South Korea on Monday staged what officials here said was a routine firing drill from the South Korean western border island of Yeonpyeong, shelled last month by the DPRK. Four, including two civilians, were killed in what Seoul and Washington called an " unprovoked" attack on Nov. 23.

Monday's brief one-day drill came amid further heightened tension as Pyongyang, which claims its attack on Yeonpyeong was for "self-defense" against Seoul and Washington then engaged in annual naval exercises near a disputed border, repeatedly warned of retaliation.

And it was not only the government north of the border that had protested the planned exercise.

"The firing drill must be stopped," Chung Dong-young, a member of the supreme council of the main opposition Democratic Party, said Monday in a press conference with foreign correspondents here just as the country pressed ahead with the drill, opposed also by China and Russia.

"We should now pursue dialogue and diplomatic efforts instead of military exercises," said Chung, a former unification minister in the previous liberal administration, urging President Lee Myung- bak, a conservative, to rethink his hard-line policy toward Pyongyang.

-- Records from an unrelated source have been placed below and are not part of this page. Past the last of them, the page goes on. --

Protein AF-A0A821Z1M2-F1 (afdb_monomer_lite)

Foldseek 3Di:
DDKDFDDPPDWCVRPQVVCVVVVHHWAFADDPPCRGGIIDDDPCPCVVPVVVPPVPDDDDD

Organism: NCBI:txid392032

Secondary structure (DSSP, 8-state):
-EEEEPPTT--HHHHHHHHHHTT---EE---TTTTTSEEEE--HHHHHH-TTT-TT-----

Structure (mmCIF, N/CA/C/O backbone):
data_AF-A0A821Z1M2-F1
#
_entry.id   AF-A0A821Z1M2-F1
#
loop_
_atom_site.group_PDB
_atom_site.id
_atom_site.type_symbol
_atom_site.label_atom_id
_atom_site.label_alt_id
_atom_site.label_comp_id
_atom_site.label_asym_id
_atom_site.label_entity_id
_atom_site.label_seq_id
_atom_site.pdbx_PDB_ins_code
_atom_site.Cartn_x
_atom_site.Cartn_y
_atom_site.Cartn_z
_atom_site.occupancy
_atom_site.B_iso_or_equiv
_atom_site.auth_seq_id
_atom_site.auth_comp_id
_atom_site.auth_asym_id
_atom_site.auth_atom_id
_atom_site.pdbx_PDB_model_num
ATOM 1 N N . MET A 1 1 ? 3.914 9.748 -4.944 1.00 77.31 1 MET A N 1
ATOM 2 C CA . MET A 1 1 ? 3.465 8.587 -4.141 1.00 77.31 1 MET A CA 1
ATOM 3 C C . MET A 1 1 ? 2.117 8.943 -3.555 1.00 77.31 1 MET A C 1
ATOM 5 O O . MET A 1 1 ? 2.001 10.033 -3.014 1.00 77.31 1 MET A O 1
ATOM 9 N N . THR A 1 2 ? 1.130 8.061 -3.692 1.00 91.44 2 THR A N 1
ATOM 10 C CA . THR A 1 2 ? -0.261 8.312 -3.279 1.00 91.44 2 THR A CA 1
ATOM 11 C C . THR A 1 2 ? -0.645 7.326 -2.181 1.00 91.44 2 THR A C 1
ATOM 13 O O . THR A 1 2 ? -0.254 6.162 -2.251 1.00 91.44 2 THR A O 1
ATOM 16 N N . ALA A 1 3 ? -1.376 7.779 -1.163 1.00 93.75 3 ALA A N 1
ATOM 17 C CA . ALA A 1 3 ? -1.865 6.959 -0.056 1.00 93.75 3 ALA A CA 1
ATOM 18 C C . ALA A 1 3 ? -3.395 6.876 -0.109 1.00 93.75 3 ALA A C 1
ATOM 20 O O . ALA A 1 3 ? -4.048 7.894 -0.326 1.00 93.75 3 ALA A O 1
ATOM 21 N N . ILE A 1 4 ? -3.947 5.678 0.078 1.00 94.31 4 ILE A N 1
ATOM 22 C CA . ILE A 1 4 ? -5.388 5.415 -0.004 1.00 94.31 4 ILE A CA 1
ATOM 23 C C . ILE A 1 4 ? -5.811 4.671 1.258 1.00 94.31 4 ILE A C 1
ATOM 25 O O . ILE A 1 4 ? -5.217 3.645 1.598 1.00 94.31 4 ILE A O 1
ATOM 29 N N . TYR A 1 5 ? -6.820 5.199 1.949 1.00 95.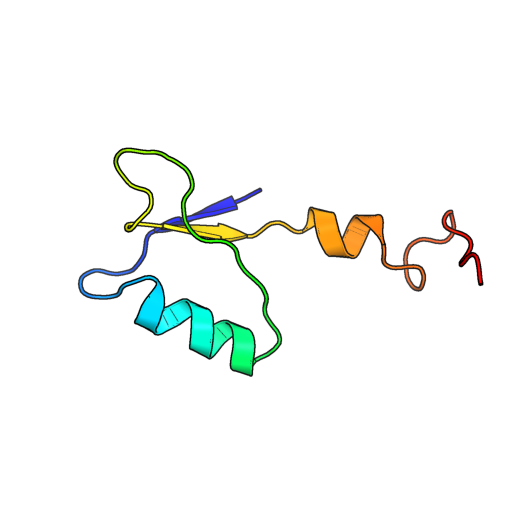44 5 TYR A N 1
ATOM 30 C CA . TYR A 1 5 ? -7.411 4.549 3.114 1.00 95.44 5 TYR A CA 1
ATOM 31 C C . TYR A 1 5 ? -8.162 3.283 2.715 1.00 95.44 5 TYR A C 1
ATOM 33 O O . TYR A 1 5 ? -8.784 3.225 1.653 1.00 95.44 5 TYR A O 1
ATOM 41 N N . PHE A 1 6 ? -8.127 2.278 3.584 1.00 93.88 6 PHE A N 1
ATOM 42 C CA . PHE A 1 6 ? -9.009 1.136 3.431 1.00 93.88 6 PHE A CA 1
ATOM 43 C C . PHE A 1 6 ? -10.464 1.550 3.689 1.00 93.88 6 PHE A C 1
ATOM 45 O O . PHE A 1 6 ? -10.712 2.416 4.535 1.00 93.88 6 PHE A O 1
ATOM 52 N N . PRO A 1 7 ? -11.427 0.940 2.981 1.00 92.44 7 PRO A N 1
ATOM 53 C CA . PRO A 1 7 ? -12.834 1.051 3.338 1.00 92.44 7 PRO A CA 1
ATOM 54 C C . PRO A 1 7 ? -13.091 0.535 4.758 1.00 92.44 7 PRO A C 1
ATOM 56 O O . PRO A 1 7 ? -12.332 -0.284 5.281 1.00 92.44 7 PRO A O 1
ATOM 59 N N . GLU A 1 8 ? -14.181 0.987 5.378 1.00 92.56 8 GLU A N 1
ATOM 60 C CA . GLU A 1 8 ? -14.555 0.515 6.712 1.00 92.56 8 GLU A CA 1
ATOM 61 C C . GLU A 1 8 ? -14.715 -1.012 6.743 1.00 92.56 8 GLU A C 1
ATOM 63 O O . GLU A 1 8 ? -15.339 -1.608 5.866 1.00 92.56 8 GLU A O 1
ATOM 68 N N . GLY A 1 9 ? -14.124 -1.648 7.758 1.00 91.44 9 GLY A N 1
ATOM 69 C CA . GLY A 1 9 ? -14.159 -3.102 7.935 1.00 91.44 9 GLY A CA 1
ATOM 70 C C . GLY A 1 9 ? -13.216 -3.900 7.029 1.00 91.44 9 GLY A C 1
ATOM 71 O O . GLY A 1 9 ? -13.200 -5.122 7.132 1.00 91.44 9 GLY A O 1
ATOM 72 N N . ILE A 1 10 ? -12.419 -3.244 6.178 1.00 92.06 10 ILE A N 1
ATOM 73 C CA . ILE A 1 10 ? -11.462 -3.907 5.286 1.00 92.06 10 ILE A CA 1
ATOM 74 C C . ILE A 1 10 ? -10.032 -3.597 5.733 1.00 92.06 10 ILE A C 1
ATOM 76 O O . ILE A 1 10 ? -9.695 -2.457 6.047 1.00 92.06 10 ILE A O 1
ATOM 80 N N . SER A 1 11 ? -9.174 -4.616 5.758 1.00 91.31 11 SER A N 1
ATOM 81 C CA . SER A 1 11 ? -7.773 -4.502 6.155 1.00 91.31 11 SER A CA 1
ATOM 82 C C . SER A 1 11 ? -6.810 -4.702 4.982 1.00 91.31 11 SER A C 1
ATOM 84 O O . SER A 1 11 ? -7.179 -5.099 3.873 1.00 91.31 11 SER A O 1
ATOM 86 N N . ALA A 1 12 ? -5.521 -4.488 5.248 1.00 90.44 12 ALA A N 1
ATOM 87 C CA . ALA A 1 12 ? -4.453 -4.787 4.301 1.00 90.44 12 ALA A CA 1
ATOM 88 C C . ALA A 1 12 ? -4.457 -6.255 3.833 1.00 90.44 12 ALA A C 1
ATOM 90 O O . ALA A 1 12 ? -4.147 -6.521 2.673 1.00 90.44 12 ALA A O 1
ATOM 91 N N . LEU A 1 13 ? -4.828 -7.194 4.709 1.00 90.75 13 LEU A N 1
ATOM 92 C CA . LEU A 1 13 ? -4.855 -8.626 4.397 1.00 90.75 13 LEU A CA 1
ATOM 93 C C . LEU A 1 13 ? -5.972 -8.988 3.411 1.00 90.75 13 LEU A C 1
ATOM 95 O O . LEU A 1 13 ? -5.846 -9.967 2.685 1.00 90.75 13 LEU A O 1
ATOM 99 N N . ASP A 1 14 ? -7.030 -8.182 3.344 1.00 92.06 14 ASP A N 1
ATOM 100 C CA . ASP A 1 14 ? -8.168 -8.427 2.458 1.00 92.06 14 ASP A CA 1
ATOM 101 C C . ASP A 1 14 ? -7.915 -7.931 1.029 1.00 92.06 14 ASP A C 1
ATOM 103 O O . ASP A 1 14 ? -8.449 -8.492 0.071 1.00 92.06 14 ASP A O 1
ATOM 107 N N . ILE A 1 15 ? -7.107 -6.872 0.885 1.00 90.94 15 ILE A N 1
ATOM 108 C CA . ILE A 1 15 ? -6.881 -6.172 -0.388 1.00 90.94 15 ILE A CA 1
ATOM 109 C C . ILE A 1 15 ? -5.532 -6.528 -1.017 1.00 90.94 15 ILE A C 1
ATOM 111 O O . ILE A 1 15 ? -5.480 -6.800 -2.215 1.00 90.94 15 ILE A O 1
ATOM 115 N N . ILE A 1 16 ? -4.435 -6.513 -0.252 1.00 91.62 16 ILE A N 1
ATOM 116 C CA . ILE A 1 16 ? -3.083 -6.635 -0.824 1.00 91.62 16 ILE A CA 1
ATOM 117 C C . ILE A 1 16 ? -2.875 -7.978 -1.545 1.00 91.62 16 ILE A C 1
ATOM 119 O O . ILE A 1 16 ? -2.384 -7.942 -2.675 1.00 91.62 16 ILE A O 1
ATOM 123 N N . PRO A 1 17 ? -3.269 -9.142 -0.987 1.00 93.56 17 PRO A N 1
ATOM 124 C CA . PRO A 1 17 ? -3.141 -10.416 -1.695 1.00 93.56 17 PRO A CA 1
ATOM 125 C C . PRO A 1 17 ? -3.936 -10.445 -3.002 1.00 93.56 17 PRO A C 1
ATOM 127 O O . PRO A 1 17 ? -3.404 -10.868 -4.020 1.00 93.56 17 PRO A O 1
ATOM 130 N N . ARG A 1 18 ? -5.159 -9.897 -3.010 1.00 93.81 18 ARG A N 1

The stance, universally echoed by the liberal and left-leaning opposition parties here, soon became a lightning rod for criticism from the governing Grand National Party as the drill was completed apparently without provoking Pyongyang.

Pyongyang did not immediately respond to the shooting exercise conducted near the border it refuses to acknowledge, saying it was "not worth reacting" to what it called "reckless provocations."

The Democrats should apologize for "siding with" the DPRK, the ruling party demanded, branding them "cowards." "It only reminds us that the Democratic Party is pro-North Korean (DPRK)," a party spokeswoman said in a briefing after the drill.